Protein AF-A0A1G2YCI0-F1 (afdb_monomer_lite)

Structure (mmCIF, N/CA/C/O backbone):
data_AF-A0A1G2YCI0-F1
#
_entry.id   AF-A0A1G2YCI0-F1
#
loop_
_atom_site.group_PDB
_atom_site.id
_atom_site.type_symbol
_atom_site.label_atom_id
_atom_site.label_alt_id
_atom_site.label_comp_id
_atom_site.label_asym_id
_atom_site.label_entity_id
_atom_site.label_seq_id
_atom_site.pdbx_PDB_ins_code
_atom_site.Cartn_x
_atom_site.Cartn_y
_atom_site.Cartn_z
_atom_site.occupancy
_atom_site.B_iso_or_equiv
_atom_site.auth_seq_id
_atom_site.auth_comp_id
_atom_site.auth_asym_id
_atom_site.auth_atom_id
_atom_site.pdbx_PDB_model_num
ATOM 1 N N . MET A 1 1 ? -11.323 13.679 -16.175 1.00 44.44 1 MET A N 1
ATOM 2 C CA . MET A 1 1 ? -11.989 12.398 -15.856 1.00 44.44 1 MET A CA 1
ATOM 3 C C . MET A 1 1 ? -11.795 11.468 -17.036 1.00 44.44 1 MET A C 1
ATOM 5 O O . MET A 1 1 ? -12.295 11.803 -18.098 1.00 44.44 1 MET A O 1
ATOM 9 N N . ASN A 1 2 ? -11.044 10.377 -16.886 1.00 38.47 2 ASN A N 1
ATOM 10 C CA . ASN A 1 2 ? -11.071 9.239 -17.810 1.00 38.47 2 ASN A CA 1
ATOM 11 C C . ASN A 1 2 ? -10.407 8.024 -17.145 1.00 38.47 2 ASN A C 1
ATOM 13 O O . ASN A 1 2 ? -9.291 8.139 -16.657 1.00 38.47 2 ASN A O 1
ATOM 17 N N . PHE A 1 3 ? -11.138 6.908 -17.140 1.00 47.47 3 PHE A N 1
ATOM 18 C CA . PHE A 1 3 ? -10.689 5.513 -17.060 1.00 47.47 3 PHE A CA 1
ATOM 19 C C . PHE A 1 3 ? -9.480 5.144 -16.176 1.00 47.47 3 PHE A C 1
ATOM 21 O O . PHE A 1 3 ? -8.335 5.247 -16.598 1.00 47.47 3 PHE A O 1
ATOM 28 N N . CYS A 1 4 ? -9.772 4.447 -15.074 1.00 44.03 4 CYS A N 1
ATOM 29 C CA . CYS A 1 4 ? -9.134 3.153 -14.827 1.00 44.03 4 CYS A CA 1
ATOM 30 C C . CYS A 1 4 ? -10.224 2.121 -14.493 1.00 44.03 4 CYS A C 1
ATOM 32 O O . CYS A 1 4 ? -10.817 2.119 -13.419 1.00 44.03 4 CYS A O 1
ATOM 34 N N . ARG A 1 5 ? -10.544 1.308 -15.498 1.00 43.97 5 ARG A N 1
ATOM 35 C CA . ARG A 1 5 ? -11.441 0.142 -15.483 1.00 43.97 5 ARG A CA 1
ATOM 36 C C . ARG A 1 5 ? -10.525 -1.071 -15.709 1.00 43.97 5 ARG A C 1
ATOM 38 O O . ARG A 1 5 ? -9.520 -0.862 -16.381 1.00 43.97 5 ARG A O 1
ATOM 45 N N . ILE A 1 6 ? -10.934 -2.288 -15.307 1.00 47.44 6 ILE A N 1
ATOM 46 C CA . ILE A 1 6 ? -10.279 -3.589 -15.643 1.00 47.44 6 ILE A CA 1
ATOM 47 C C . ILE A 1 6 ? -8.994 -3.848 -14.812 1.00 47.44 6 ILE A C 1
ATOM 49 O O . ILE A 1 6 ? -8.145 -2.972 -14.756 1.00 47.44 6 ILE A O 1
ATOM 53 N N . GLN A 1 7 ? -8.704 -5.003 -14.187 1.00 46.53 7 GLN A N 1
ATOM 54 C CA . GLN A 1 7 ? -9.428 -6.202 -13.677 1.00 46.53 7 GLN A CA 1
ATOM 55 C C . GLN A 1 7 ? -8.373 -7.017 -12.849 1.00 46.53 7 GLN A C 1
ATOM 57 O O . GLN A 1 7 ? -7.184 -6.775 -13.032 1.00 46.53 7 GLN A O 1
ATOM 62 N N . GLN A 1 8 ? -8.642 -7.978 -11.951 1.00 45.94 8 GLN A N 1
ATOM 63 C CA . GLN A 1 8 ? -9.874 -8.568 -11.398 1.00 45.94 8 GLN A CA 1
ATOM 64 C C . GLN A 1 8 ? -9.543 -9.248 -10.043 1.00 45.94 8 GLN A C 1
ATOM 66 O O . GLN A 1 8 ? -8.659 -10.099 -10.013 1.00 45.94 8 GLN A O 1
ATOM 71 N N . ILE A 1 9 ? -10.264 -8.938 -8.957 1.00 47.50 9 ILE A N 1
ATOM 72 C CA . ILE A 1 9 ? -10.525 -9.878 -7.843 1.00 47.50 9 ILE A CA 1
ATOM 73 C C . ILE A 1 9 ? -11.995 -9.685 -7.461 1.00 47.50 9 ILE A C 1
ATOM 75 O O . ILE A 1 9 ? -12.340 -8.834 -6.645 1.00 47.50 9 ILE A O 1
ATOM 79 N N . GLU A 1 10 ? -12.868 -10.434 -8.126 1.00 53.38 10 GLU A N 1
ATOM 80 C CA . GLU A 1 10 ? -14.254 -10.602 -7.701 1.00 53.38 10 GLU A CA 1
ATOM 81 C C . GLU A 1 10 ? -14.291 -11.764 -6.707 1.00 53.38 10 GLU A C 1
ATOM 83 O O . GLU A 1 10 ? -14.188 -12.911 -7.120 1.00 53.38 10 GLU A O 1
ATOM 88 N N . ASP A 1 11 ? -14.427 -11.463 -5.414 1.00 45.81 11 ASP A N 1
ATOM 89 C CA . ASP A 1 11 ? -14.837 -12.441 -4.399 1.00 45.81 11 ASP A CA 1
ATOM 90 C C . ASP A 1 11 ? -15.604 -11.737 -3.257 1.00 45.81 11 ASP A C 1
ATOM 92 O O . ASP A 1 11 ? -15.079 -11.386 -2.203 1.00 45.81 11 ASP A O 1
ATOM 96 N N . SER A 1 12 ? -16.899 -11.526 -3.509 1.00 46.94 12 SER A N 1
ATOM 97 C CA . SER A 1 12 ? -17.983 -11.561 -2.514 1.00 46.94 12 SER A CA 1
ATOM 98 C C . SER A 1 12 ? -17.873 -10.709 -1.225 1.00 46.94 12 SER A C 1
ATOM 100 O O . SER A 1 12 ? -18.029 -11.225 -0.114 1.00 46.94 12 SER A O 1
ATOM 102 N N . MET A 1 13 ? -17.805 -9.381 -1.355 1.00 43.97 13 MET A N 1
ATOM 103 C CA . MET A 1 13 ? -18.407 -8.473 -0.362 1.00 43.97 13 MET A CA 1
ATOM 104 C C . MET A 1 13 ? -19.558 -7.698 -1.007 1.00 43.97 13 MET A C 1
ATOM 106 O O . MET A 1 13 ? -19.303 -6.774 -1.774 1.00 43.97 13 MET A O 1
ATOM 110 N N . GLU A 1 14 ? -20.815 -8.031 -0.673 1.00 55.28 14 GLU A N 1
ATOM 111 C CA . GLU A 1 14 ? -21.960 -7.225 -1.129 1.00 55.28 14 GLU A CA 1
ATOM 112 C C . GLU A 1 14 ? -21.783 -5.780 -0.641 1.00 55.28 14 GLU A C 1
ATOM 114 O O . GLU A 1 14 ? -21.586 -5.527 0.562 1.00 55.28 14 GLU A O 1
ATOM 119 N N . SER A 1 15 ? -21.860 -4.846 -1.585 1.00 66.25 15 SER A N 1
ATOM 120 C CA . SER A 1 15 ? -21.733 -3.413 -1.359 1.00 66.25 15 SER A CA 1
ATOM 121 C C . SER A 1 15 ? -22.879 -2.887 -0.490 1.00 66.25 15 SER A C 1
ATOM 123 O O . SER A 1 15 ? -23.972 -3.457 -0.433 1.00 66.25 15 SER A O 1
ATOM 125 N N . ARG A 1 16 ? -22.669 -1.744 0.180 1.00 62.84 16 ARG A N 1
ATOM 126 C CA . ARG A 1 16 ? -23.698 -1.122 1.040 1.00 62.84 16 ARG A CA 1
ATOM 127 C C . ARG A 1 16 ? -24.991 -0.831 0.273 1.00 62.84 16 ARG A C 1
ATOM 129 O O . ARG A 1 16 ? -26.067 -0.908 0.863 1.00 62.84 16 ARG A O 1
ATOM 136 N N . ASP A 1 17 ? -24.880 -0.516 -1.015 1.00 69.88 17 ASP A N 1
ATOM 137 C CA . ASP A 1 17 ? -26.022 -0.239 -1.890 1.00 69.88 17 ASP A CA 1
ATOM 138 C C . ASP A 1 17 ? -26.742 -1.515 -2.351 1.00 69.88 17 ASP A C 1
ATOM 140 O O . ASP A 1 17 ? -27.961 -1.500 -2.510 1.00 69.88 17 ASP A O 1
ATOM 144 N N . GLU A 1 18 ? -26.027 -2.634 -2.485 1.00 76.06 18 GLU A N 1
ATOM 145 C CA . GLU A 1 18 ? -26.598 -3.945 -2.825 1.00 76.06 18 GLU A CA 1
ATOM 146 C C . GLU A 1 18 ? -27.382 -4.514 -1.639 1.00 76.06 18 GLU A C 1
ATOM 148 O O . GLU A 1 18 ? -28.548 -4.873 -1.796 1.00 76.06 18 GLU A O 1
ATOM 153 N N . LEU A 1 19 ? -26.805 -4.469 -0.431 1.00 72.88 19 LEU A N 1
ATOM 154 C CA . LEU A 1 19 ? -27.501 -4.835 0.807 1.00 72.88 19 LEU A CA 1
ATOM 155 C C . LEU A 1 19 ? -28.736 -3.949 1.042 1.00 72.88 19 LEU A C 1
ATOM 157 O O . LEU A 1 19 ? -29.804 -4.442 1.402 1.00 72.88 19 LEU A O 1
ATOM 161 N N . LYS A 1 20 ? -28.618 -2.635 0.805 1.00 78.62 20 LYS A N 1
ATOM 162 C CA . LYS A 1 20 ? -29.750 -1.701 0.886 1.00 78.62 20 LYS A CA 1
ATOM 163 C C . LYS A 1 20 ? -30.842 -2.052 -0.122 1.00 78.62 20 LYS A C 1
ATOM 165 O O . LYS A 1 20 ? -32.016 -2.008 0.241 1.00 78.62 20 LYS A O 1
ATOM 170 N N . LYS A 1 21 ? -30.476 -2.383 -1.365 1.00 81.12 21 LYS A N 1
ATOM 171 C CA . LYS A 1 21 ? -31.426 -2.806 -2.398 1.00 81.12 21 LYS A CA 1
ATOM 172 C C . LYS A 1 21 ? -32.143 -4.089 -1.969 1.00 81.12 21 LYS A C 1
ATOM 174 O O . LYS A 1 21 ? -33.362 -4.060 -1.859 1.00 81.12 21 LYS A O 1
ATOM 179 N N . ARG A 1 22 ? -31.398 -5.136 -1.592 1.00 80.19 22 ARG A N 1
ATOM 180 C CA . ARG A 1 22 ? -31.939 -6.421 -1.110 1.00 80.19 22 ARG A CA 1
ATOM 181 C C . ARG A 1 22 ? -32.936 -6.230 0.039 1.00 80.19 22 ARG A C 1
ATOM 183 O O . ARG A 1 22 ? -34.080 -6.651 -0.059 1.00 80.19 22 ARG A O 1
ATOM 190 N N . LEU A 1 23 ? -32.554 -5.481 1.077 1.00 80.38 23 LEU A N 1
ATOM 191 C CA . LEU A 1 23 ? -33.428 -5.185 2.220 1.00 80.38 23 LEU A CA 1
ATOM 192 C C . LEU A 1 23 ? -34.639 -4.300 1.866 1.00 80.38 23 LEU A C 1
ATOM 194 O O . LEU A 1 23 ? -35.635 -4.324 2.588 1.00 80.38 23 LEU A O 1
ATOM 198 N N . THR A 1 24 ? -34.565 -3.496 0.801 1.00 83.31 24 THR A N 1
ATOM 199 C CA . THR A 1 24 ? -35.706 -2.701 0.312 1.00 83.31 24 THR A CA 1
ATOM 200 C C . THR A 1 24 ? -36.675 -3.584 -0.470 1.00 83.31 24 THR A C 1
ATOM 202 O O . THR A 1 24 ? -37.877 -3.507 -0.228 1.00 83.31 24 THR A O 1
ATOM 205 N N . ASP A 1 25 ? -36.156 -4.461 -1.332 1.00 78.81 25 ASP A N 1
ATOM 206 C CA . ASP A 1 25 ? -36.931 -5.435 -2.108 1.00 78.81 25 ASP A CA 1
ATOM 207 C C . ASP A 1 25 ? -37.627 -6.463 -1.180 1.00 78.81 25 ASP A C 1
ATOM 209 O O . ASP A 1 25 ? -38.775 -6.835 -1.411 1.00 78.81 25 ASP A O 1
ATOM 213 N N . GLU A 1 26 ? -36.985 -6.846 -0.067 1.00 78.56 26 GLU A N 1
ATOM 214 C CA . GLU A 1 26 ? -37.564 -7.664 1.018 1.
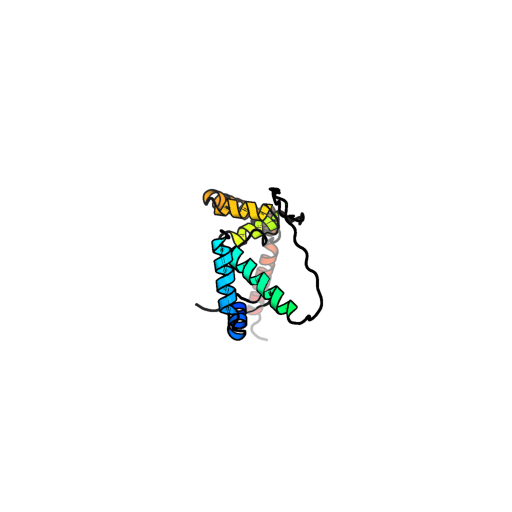00 78.56 26 GLU A CA 1
ATOM 215 C C . GLU A 1 26 ? -38.527 -6.889 1.952 1.00 78.56 26 GLU A C 1
ATOM 217 O O . GLU A 1 26 ? -39.125 -7.478 2.853 1.00 78.56 26 GLU A O 1
ATOM 222 N N . GLY A 1 27 ? -38.636 -5.560 1.832 1.00 80.19 27 GLY A N 1
ATOM 223 C CA . GLY A 1 27 ? -39.411 -4.705 2.750 1.00 80.19 27 GLY A CA 1
ATOM 224 C C . GLY A 1 27 ? -38.843 -4.575 4.178 1.00 80.19 27 GLY A C 1
ATOM 225 O O . GLY A 1 27 ? -39.406 -3.863 5.011 1.00 80.19 27 GLY A O 1
ATOM 226 N N . ARG A 1 28 ? -37.706 -5.216 4.478 1.00 82.75 28 ARG A N 1
ATOM 227 C CA . ARG A 1 28 ? -37.059 -5.276 5.807 1.00 82.75 28 ARG A CA 1
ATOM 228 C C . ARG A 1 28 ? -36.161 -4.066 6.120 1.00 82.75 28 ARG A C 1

● ● ● ●

Nothing should appear in the answer except the lines above from the line with "ATOM 28 N N" through the line with "ATOM 45 N N", both included, written out exactly.

**Task response**
ATOM 28 N N . CYS A 1 4 ? -9.772 4.447 -15.074 1.00 44.03 4 CYS A N 1
ATOM 29 C CA . CYS A 1 4 ? -9.134 3.153 -14.827 1.00 44.03 4 CYS A CA 1
ATOM 30 C C . CYS A 1 4 ? -10.224 2.121 -14.493 1.00 44.03 4 CYS A C 1
ATOM 32 O O . CYS A 1 4 ? -10.817 2.119 -13.419 1.00 44.03 4 CYS A O 1
ATOM 34 N N . ARG A 1 5 ? -10.544 1.308 -15.498 1.00 43.97 5 ARG A N 1
ATOM 35 C CA . ARG A 1 5 ? -11.441 0.142 -15.483 1.00 43.97 5 ARG A CA 1
ATOM 36 C C . ARG A 1 5 ? -10.525 -1.071 -15.709 1.00 43.97 5 ARG A C 1
ATOM 38 O O . ARG A 1 5 ? -9.520 -0.862 -16.381 1.00 43.97 5 ARG A O 1
ATOM 45 N N . ILE A 1 6 ? -10.934 -2.288 -15.307 1.00 47.44 6 ILE A N 1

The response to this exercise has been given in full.